Having no means to livelihood, often thrown out of their accommodation by landlords, Migrants are driven by desperation to walk home. Recent Maharashtra train accident is a testimony to the present situation in the country, where 90 percent of the workforce is struggling for their survival. It has been reported from few states that migrant workers are being charged exorbitant charges for their train ticket fairs, which has practical effect of impairing the human rights and dignity of the workers at present time, going against the mandate of Article 8 of the convention.

In addition to Article 9 of the Convention, under the constitution of India, Article 21 of the Constitution of India provides “No person shall be deprived of his life or personal liberty except according to a procedure established by law”. Deprive a person of his right to livelihood and you shall have deprived him of his life.[3] Article 21 clubs life with liberty, the dignity of the person with means of livelihood without which the glorious content of dignity of the person would be reduced to an animal existence.[4] It can be inferred from the above observations of the court that the right to life is of paramount importance without which the dignity of a person would be reduced to a mere animal existence. The present crises have reduced the dignity of the migrant workers and therefore grossly infringing right to life and Article 9 of the convention.
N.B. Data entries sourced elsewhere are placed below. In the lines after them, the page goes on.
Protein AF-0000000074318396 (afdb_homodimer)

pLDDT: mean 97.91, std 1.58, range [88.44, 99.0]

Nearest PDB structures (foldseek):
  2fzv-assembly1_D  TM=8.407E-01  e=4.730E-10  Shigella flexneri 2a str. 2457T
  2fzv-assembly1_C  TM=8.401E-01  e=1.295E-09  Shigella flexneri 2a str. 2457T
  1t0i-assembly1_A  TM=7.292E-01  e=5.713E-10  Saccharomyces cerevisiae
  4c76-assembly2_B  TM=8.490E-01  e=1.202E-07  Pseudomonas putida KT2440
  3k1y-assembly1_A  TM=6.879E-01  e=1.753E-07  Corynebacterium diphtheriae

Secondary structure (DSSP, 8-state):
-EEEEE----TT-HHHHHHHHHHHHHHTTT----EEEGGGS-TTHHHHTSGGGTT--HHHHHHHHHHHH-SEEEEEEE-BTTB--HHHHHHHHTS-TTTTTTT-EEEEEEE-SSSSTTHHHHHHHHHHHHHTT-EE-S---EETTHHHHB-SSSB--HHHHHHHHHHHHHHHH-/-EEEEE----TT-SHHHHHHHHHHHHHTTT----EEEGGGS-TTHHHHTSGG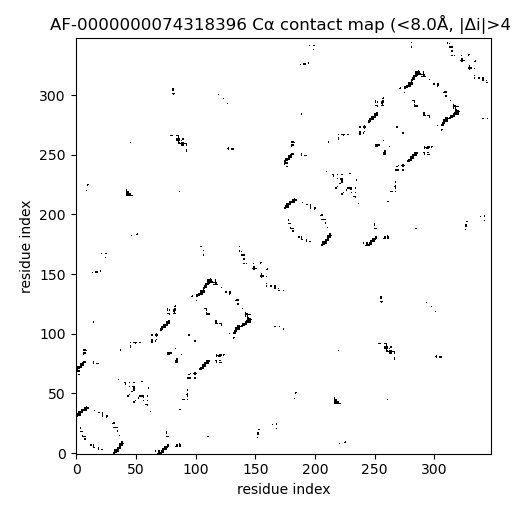GTT--HHHHHHHHHHHH-SEEEEEEE-BTTB--HHHHHHHHTSPTTTTTTT-EEEEEEE-SSSSTTHHHHHHHHHHHHHTT-EE-S---EETTHHHHB-SSSB--HHHHHHHHHHHHHHHH-

Solvent-accessible surface area (backbone atoms only — not comparable to full-atom values): 17674 Å² total; per-residue (Å²): 85,42,35,30,33,18,33,50,59,62,81,92,50,66,40,56,38,52,42,51,43,51,35,49,59,36,41,77,71,72,39,77,39,57,75,47,52,47,61,72,52,62,56,35,38,82,65,53,27,25,74,97,26,53,87,68,29,70,74,58,43,54,55,44,50,53,45,49,60,31,45,36,38,35,39,29,35,45,46,41,72,59,19,50,34,16,64,39,43,35,52,60,65,46,42,59,82,54,70,39,37,46,77,24,39,34,37,47,35,23,27,20,75,49,83,68,4,19,50,58,18,52,51,50,48,49,53,27,38,45,66,42,37,24,46,67,52,85,62,53,50,55,36,37,36,31,77,80,32,37,79,64,78,50,69,70,35,68,66,60,45,50,45,50,52,50,39,54,54,50,59,74,72,100,84,41,34,30,34,17,32,49,59,62,82,93,48,64,41,58,38,52,42,49,42,52,33,49,60,37,42,77,70,73,39,75,38,56,76,45,52,48,60,73,52,63,55,35,38,82,66,54,26,27,73,97,26,52,87,68,30,70,74,56,41,54,54,44,50,51,46,50,61,31,47,37,37,35,40,28,35,45,46,41,73,60,19,52,36,15,65,39,43,34,53,60,66,46,43,58,82,53,70,39,37,45,79,24,38,32,37,48,35,22,27,20,75,48,83,66,4,20,52,59,18,52,51,52,48,47,53,26,37,44,66,42,37,23,46,67,52,85,62,56,50,55,36,37,37,31,77,81,32,36,80,66,77,49,68,70,34,69,66,60,45,49,44,49,51,51,39,53,54,49,59,74,73,101

Sequence (348 aa):
MYTIISGTNRKDAVSPKLAAYYQTCLSDKGIEAPVLSLDDLPDDFVFSALYENAGKHEVFNKFRERMLNTTKFIFIVPEYNGSFPGVLKAFIDGMEYPDTFSNKKCALVGLSSGVQGAGLALSHLTDIFNYCGTHVLAQKPKLSFIHKHFDGEEVLNDLYKQLIDEQVEAFLEFMYTIISGTNRKDAVSPKLAAYYQTCLSDKGIEAPVLSLDDLPDDFVFSALYENAGKHEVFNKFRERMLNTTKFIFIVPEYNGSFPGVLKAFIDGMEYPDTFSNKKCALVGLSSGVQGAGLALSHLTDIFNYCGTHVLAQKPKLSFIHKHFDGEEVLNDLYKQLIDEQVEAFLEF

Radius of gyration: 20.23 Å; Cα contacts (8 Å, |Δi|>4): 728; chains: 2; bounding box: 42×61×42 Å

Structure (mmCIF, N/CA/C/O backbone):
data_AF-0000000074318396-model_v1
#
loop_
_entity.id
_entity.type
_entity.pdbx_description
1 polymer 'NADPH-dependent FMN reductase'
#
loop_
_atom_site.group_PDB
_atom_site.id
_atom_site.type_symbol
_atom_site.label_atom_id
_atom_site.label_alt_id
_atom_site.label_comp_id
_atom_site.label_asym_id
_atom_site.label_entity_id
_atom_site.label_seq_id
_atom_site.pdbx_PDB_ins_code
_atom_site.Cartn_x
_atom_site.Cartn_y
_atom_site.Cartn_z
_atom_site.occupancy
_atom_site.B_iso_or_equiv
_atom_site.auth_seq_id
_atom_site.auth_comp_id
_atom_site.auth_asym_id
_atom_site.auth_atom_id
_atom_site.pdbx_PDB_model_num
ATOM 1 N N . MET A 1 1 ? -10.891 -21.562 -10.18 1 94.31 1 MET A N 1
ATOM 2 C CA . MET A 1 1 ? -9.852 -21.016 -11.039 1 94.31 1 MET A CA 1
ATOM 3 C C . MET A 1 1 ? -8.711 -20.422 -10.219 1 94.31 1 MET A C 1
ATOM 5 O O . MET A 1 1 ? -8.945 -19.828 -9.164 1 94.31 1 MET A O 1
ATOM 9 N N . TYR A 1 2 ? -7.465 -20.734 -10.648 1 98.44 2 TYR A N 1
ATOM 10 C CA . TYR A 1 2 ? -6.285 -20.203 -9.984 1 98.44 2 TYR A CA 1
ATOM 11 C C . TYR A 1 2 ? -5.695 -19.031 -10.773 1 98.44 2 TYR A C 1
ATOM 13 O O . TYR A 1 2 ? -5.715 -19.031 -12.008 1 98.44 2 TYR A O 1
ATOM 21 N N . THR A 1 3 ? -5.23 -18.016 -10.078 1 98.81 3 THR A N 1
ATOM 22 C CA . THR A 1 3 ? -4.551 -16.891 -10.719 1 98.81 3 THR A CA 1
ATOM 23 C C . THR A 1 3 ? -3.258 -16.547 -9.984 1 98.81 3 THR A C 1
ATOM 25 O O . THR A 1 3 ? -3.238 -16.484 -8.75 1 98.81 3 THR A O 1
ATOM 28 N N . ILE A 1 4 ? -2.168 -16.438 -10.703 1 98.94 4 ILE A N 1
ATOM 29 C CA . ILE A 1 4 ? -0.906 -15.938 -10.172 1 98.94 4 ILE A CA 1
ATOM 30 C C . ILE A 1 4 ? -0.774 -14.453 -10.492 1 98.94 4 ILE A C 1
ATOM 32 O O . ILE A 1 4 ? -0.905 -14.047 -11.656 1 98.94 4 ILE A O 1
ATOM 36 N N . ILE A 1 5 ? -0.581 -13.633 -9.516 1 98.94 5 ILE A N 1
ATOM 37 C CA . ILE A 1 5 ? -0.462 -12.195 -9.711 1 98.94 5 ILE A CA 1
ATOM 38 C C . ILE A 1 5 ? 1.002 -11.773 -9.586 1 98.94 5 ILE A C 1
ATOM 40 O O . ILE A 1 5 ? 1.638 -12.008 -8.555 1 98.94 5 ILE A O 1
ATOM 44 N N . SER A 1 6 ? 1.577 -11.227 -10.641 1 98.88 6 SER A N 1
ATOM 45 C CA . SER A 1 6 ? 2.861 -10.539 -10.57 1 98.88 6 SER A CA 1
ATOM 46 C C . SER A 1 6 ? 2.709 -9.148 -9.969 1 98.88 6 SER A C 1
ATOM 48 O O . SER A 1 6 ? 2.145 -8.25 -10.602 1 98.88 6 SER A O 1
ATOM 50 N N . GLY A 1 7 ? 3.254 -8.875 -8.828 1 98.69 7 GLY A N 1
ATOM 51 C CA . GLY A 1 7 ? 2.811 -7.836 -7.914 1 98.69 7 GLY A CA 1
ATOM 52 C C . GLY A 1 7 ? 3.525 -6.516 -8.125 1 98.69 7 GLY A C 1
ATOM 53 O O . GLY A 1 7 ? 3.695 -5.738 -7.184 1 98.69 7 GLY A O 1
ATOM 54 N N . THR A 1 8 ? 4.086 -6.238 -9.367 1 98.44 8 THR A N 1
ATOM 55 C CA . THR A 1 8 ? 4.727 -4.957 -9.648 1 98.44 8 THR A CA 1
ATOM 56 C C . THR A 1 8 ? 4.52 -4.562 -11.109 1 98.44 8 THR A C 1
ATOM 58 O O . THR A 1 8 ? 4.207 -5.41 -11.953 1 98.44 8 THR A O 1
ATOM 61 N N . ASN A 1 9 ? 4.617 -3.287 -11.312 1 98.31 9 ASN A N 1
ATOM 62 C CA . ASN A 1 9 ? 4.574 -2.775 -12.68 1 98.31 9 ASN A CA 1
ATOM 63 C C . ASN A 1 9 ? 5.945 -2.283 -13.133 1 98.31 9 ASN A C 1
ATOM 65 O O . ASN A 1 9 ? 6.055 -1.574 -14.133 1 98.31 9 ASN A O 1
ATOM 69 N N . ARG A 1 10 ? 6.977 -2.527 -12.344 1 96.69 10 ARG A N 1
ATOM 70 C CA . ARG A 1 10 ? 8.328 -2.18 -12.766 1 96.69 10 ARG A CA 1
ATOM 71 C C . ARG A 1 10 ? 8.75 -2.986 -13.992 1 96.69 10 ARG A C 1
ATOM 73 O O . ARG A 1 10 ? 8.555 -4.203 -14.039 1 96.69 10 ARG A O 1
ATOM 80 N N . LYS A 1 11 ? 9.398 -2.217 -14.859 1 93.25 11 LYS A N 1
ATOM 81 C CA . LYS A 1 11 ? 9.828 -2.902 -16.078 1 93.25 11 LYS A CA 1
ATOM 82 C C . LYS A 1 11 ? 11.039 -3.791 -15.797 1 93.25 11 LYS A C 1
ATOM 84 O O . LYS A 1 11 ? 11.883 -3.457 -14.969 1 93.25 11 LYS A O 1
ATOM 89 N N . ASP A 1 12 ? 11.133 -4.949 -16.438 1 90.5 12 ASP A N 1
ATOM 90 C CA . ASP A 1 12 ? 12.242 -5.898 -16.359 1 90.5 12 ASP A CA 1
ATOM 91 C C . ASP A 1 12 ? 12.406 -6.418 -14.922 1 90.5 12 ASP A C 1
ATOM 93 O O . ASP A 1 12 ? 13.523 -6.645 -14.469 1 90.5 12 ASP A O 1
ATOM 97 N N . ALA A 1 13 ? 11.32 -6.457 -14.219 1 95.69 13 ALA A N 1
ATOM 98 C CA . ALA A 1 13 ? 11.344 -6.965 -12.844 1 95.69 13 ALA A CA 1
ATOM 99 C C . ALA A 1 13 ? 11.508 -8.477 -12.82 1 95.69 13 ALA A C 1
ATOM 101 O O . ALA A 1 13 ? 11.195 -9.156 -13.805 1 95.69 13 ALA A O 1
ATOM 102 N N . VAL A 1 14 ? 11.922 -9 -11.734 1 97.81 14 VAL A N 1
ATOM 103 C CA . VAL A 1 14 ? 12.094 -10.43 -11.516 1 97.81 14 VAL A CA 1
ATOM 104 C C . VAL A 1 14 ? 10.734 -11.078 -11.273 1 97.81 14 VAL A C 1
ATOM 106 O O . VAL A 1 14 ? 10.531 -12.258 -11.586 1 97.81 14 VAL A O 1
ATOM 109 N N . SER A 1 15 ? 9.758 -10.336 -10.82 1 98.38 15 SER A N 1
ATOM 110 C CA . SER A 1 15 ? 8.461 -10.836 -10.367 1 98.38 15 SER A CA 1
ATOM 111 C C . SER A 1 15 ? 7.727 -11.562 -11.484 1 98.38 15 SER A C 1
ATOM 113 O O . SER A 1 15 ? 7.227 -12.672 -11.281 1 98.38 15 SER A O 1
ATOM 115 N N . PRO A 1 16 ? 7.719 -11.008 -12.703 1 98.38 16 PRO A N 1
ATOM 116 C CA . PRO A 1 16 ? 7.035 -11.742 -13.766 1 98.38 16 PRO A CA 1
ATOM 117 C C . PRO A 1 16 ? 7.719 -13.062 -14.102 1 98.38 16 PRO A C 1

The above treatment of government with regard to the treatment of migrant workers falls nothing short of cruel, inhuman, or degrading treatment. Lack of aid from the government with regard to the migrant workers is demeaning to human existence and in violation of Article 10 of the convention. Further in spite of the directions given by the government not to evict tenants for non-payment of rent, many are acting in blatant disregard to the guidelines, therefore violating Article 14 of the convention. Further, all these collective actions and police atrocities that migrant workers are currently facing grossly infringe Article 16 of the convention and much cherished human and fundamental rights.




[1] Maurice Cranston quoted in L.J. Macfarlane, ‘The Theory and Practice of Human Rights (1985) P. 7. [2] ‘The New Universe of Human Rights’ P. 3. [3] Olga Tellis and Ors. Vs. Bombay Municipal Corporation and Ors. AIR 1985 SC 0039. [4] D.K. Yadav Vs. J.M.A Industries AIR 1993 SC 0529.